## Given data
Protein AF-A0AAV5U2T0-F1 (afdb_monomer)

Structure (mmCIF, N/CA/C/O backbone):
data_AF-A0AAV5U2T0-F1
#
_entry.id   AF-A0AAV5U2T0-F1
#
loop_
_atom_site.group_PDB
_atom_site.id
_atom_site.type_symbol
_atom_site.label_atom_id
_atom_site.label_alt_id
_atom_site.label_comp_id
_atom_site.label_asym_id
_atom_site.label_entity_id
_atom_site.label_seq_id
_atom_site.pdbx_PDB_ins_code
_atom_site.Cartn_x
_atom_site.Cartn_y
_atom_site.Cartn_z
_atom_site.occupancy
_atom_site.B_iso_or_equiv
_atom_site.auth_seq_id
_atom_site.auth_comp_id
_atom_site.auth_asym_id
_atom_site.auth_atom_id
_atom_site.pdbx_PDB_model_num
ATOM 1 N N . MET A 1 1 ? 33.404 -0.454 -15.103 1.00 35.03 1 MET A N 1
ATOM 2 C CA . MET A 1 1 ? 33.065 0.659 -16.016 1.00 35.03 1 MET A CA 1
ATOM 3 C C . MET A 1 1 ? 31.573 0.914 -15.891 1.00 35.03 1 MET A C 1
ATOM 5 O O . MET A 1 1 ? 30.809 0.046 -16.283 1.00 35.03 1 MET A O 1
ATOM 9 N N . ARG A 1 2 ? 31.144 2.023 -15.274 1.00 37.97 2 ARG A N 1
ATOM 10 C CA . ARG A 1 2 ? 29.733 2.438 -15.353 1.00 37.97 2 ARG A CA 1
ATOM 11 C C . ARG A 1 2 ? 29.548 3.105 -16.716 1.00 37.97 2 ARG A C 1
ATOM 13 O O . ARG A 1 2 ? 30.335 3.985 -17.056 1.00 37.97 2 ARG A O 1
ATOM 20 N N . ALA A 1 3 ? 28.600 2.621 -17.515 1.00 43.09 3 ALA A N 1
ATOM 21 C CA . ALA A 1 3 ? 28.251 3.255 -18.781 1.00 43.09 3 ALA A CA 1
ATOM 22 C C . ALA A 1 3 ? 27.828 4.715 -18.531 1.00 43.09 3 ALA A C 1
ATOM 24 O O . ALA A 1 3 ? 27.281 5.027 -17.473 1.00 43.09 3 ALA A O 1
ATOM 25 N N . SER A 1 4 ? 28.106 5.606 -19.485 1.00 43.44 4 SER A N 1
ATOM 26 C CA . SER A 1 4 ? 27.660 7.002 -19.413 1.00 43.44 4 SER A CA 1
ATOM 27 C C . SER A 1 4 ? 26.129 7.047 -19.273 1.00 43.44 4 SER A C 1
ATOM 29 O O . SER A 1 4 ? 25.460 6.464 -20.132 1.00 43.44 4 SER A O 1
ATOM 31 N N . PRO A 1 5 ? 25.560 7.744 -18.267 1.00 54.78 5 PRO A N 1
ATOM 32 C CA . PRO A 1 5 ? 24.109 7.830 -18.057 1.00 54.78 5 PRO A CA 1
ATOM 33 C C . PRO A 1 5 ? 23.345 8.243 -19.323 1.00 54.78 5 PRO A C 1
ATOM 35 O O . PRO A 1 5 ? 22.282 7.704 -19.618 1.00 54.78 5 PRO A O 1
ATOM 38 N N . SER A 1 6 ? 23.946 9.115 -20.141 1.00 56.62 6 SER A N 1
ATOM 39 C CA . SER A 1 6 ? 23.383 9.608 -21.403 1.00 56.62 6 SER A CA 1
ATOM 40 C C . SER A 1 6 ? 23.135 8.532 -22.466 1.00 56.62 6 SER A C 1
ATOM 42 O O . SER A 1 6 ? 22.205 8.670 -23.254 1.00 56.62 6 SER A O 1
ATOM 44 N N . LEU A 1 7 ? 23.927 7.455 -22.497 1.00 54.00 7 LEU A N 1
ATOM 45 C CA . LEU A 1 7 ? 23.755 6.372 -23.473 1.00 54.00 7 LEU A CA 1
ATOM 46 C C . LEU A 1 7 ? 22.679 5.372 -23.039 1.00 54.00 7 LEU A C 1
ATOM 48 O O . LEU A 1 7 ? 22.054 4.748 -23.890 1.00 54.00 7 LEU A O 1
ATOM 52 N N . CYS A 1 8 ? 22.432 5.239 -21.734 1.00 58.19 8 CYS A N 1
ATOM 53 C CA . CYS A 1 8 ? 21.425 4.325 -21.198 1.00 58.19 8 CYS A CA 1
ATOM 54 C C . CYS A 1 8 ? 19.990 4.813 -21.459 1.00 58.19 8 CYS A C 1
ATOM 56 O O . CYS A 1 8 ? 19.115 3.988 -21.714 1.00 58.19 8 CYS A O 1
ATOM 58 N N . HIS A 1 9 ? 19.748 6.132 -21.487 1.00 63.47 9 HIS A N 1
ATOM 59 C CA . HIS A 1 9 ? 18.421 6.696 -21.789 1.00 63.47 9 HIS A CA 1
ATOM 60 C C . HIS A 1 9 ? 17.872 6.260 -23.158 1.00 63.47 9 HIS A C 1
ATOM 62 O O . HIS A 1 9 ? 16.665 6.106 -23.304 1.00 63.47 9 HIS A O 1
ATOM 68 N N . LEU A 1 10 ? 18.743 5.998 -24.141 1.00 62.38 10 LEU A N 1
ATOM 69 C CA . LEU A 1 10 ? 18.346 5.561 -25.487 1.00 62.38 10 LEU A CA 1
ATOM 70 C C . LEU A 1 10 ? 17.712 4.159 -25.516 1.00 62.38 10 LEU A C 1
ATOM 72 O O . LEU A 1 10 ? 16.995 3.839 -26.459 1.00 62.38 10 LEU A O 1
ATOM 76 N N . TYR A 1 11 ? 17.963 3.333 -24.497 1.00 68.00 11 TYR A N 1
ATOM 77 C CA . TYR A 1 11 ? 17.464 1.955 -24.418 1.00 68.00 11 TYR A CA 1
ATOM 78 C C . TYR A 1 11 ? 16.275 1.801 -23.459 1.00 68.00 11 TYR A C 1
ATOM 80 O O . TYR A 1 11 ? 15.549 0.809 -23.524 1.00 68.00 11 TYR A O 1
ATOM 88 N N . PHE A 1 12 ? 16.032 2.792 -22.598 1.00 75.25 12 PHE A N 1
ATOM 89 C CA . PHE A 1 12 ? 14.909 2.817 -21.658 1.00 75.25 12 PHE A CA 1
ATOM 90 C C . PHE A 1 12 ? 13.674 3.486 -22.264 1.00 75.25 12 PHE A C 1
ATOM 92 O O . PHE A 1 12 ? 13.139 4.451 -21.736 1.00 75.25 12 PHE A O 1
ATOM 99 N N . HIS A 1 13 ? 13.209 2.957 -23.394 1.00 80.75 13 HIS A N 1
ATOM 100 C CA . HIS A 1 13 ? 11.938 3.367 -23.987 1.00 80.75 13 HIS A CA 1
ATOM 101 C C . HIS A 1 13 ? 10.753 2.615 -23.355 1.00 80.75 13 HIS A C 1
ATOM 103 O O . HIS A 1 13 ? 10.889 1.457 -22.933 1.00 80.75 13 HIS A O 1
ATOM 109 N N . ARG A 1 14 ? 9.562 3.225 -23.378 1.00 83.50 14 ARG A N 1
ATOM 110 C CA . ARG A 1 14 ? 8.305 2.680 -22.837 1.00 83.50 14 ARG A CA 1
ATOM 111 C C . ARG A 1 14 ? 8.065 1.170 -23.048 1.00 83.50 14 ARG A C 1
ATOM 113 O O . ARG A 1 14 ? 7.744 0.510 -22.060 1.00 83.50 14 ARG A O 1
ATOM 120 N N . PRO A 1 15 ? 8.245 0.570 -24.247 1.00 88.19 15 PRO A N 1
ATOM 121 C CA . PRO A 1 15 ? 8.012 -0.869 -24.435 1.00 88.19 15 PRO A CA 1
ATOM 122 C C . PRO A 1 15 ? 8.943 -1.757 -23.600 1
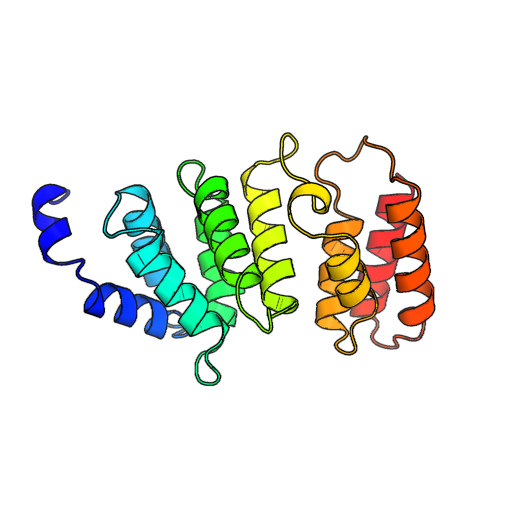.00 88.19 15 PRO A C 1
ATOM 124 O O . PRO A 1 15 ? 8.544 -2.813 -23.111 1.00 88.19 15 PRO A O 1
ATOM 127 N N . PHE A 1 16 ? 10.187 -1.315 -23.403 1.00 88.19 16 PHE A N 1
ATOM 128 C CA . PHE A 1 16 ? 11.148 -2.030 -22.571 1.00 88.19 16 PHE A CA 1
ATOM 129 C C . PHE A 1 16 ? 10.743 -1.946 -21.101 1.00 88.19 16 PHE A C 1
ATOM 131 O O . PHE A 1 16 ? 10.626 -2.982 -20.453 1.00 88.19 16 PHE A O 1
ATOM 138 N N . ILE A 1 17 ? 10.419 -0.747 -20.604 1.00 88.06 17 ILE A N 1
ATOM 139 C CA . ILE A 1 17 ? 9.931 -0.544 -19.230 1.00 88.06 17 ILE A CA 1
ATOM 140 C C . ILE A 1 17 ? 8.693 -1.417 -18.963 1.00 88.06 17 ILE A C 1
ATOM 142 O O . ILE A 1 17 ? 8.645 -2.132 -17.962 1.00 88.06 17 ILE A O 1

## Exercise details
Precisely reproduce the lines of the entries, beginning at the first and ending at the one containing "ATOM 22 C C". Add nothing.

## Task output
Protein AF-A0AAV5U2T0-F1 (afdb_monomer)

Structure (mmCIF, N/CA/C/O backbone):
data_AF-A0AAV5U2T0-F1
#
_entry.id   AF-A0AAV5U2T0-F1
#
loop_
_atom_site.group_PDB
_atom_site.id
_atom_site.type_symbol
_atom_site.label_atom_id
_atom_site.label_alt_id
_atom_site.label_comp_id
_atom_site.label_asym_id
_atom_site.label_entity_id
_atom_site.label_seq_id
_atom_site.pdbx_PDB_ins_code
_atom_site.Cartn_x
_atom_site.Cartn_y
_atom_site.Cartn_z
_atom_site.occupancy
_atom_site.B_iso_or_equiv
_atom_site.auth_seq_id
_atom_site.auth_comp_id
_atom_site.auth_asym_id
_atom_site.auth_atom_id
_atom_site.pdbx_PDB_model_num
ATOM 1 N N . MET A 1 1 ? 33.404 -0.454 -15.103 1.00 35.03 1 MET A N 1
ATOM 2 C CA . MET A 1 1 ? 33.065 0.659 -16.016 1.00 35.03 1 MET A CA 1
ATOM 3 C C . MET A 1 1 ? 31.573 0.914 -15.891 1.00 35.03 1 MET A C 1
ATOM 5 O O . MET A 1 1 ? 30.809 0.046 -16.283 1.00 35.03 1 MET A O 1
ATOM 9 N N . ARG A 1 2 ? 31.144 2.023 -15.274 1.00 37.97 2 ARG A N 1
ATOM 10 C CA . ARG A 1 2 ? 29.733 2.438 -15.353 1.00 37.97 2 ARG A CA 1
ATOM 11 C C . ARG A 1 2 ? 29.548 3.105 -16.716 1.00 37.97 2 ARG A C 1
ATOM 13 O O . ARG A 1 2 ? 30.335 3.985 -17.056 1.00 37.97 2 ARG A O 1
ATOM 20 N N . ALA A 1 3 ? 28.600 2.621 -17.515 1.00 43.09 3 ALA A N 1
ATOM 21 C CA . ALA A 1 3 ? 28.251 3.255 -18.781 1.00 43.09 3 ALA A CA 1
ATOM 22 C C . ALA A 1 3 ? 27.828 4.715 -18.531 1.00 43.09 3 ALA A C 1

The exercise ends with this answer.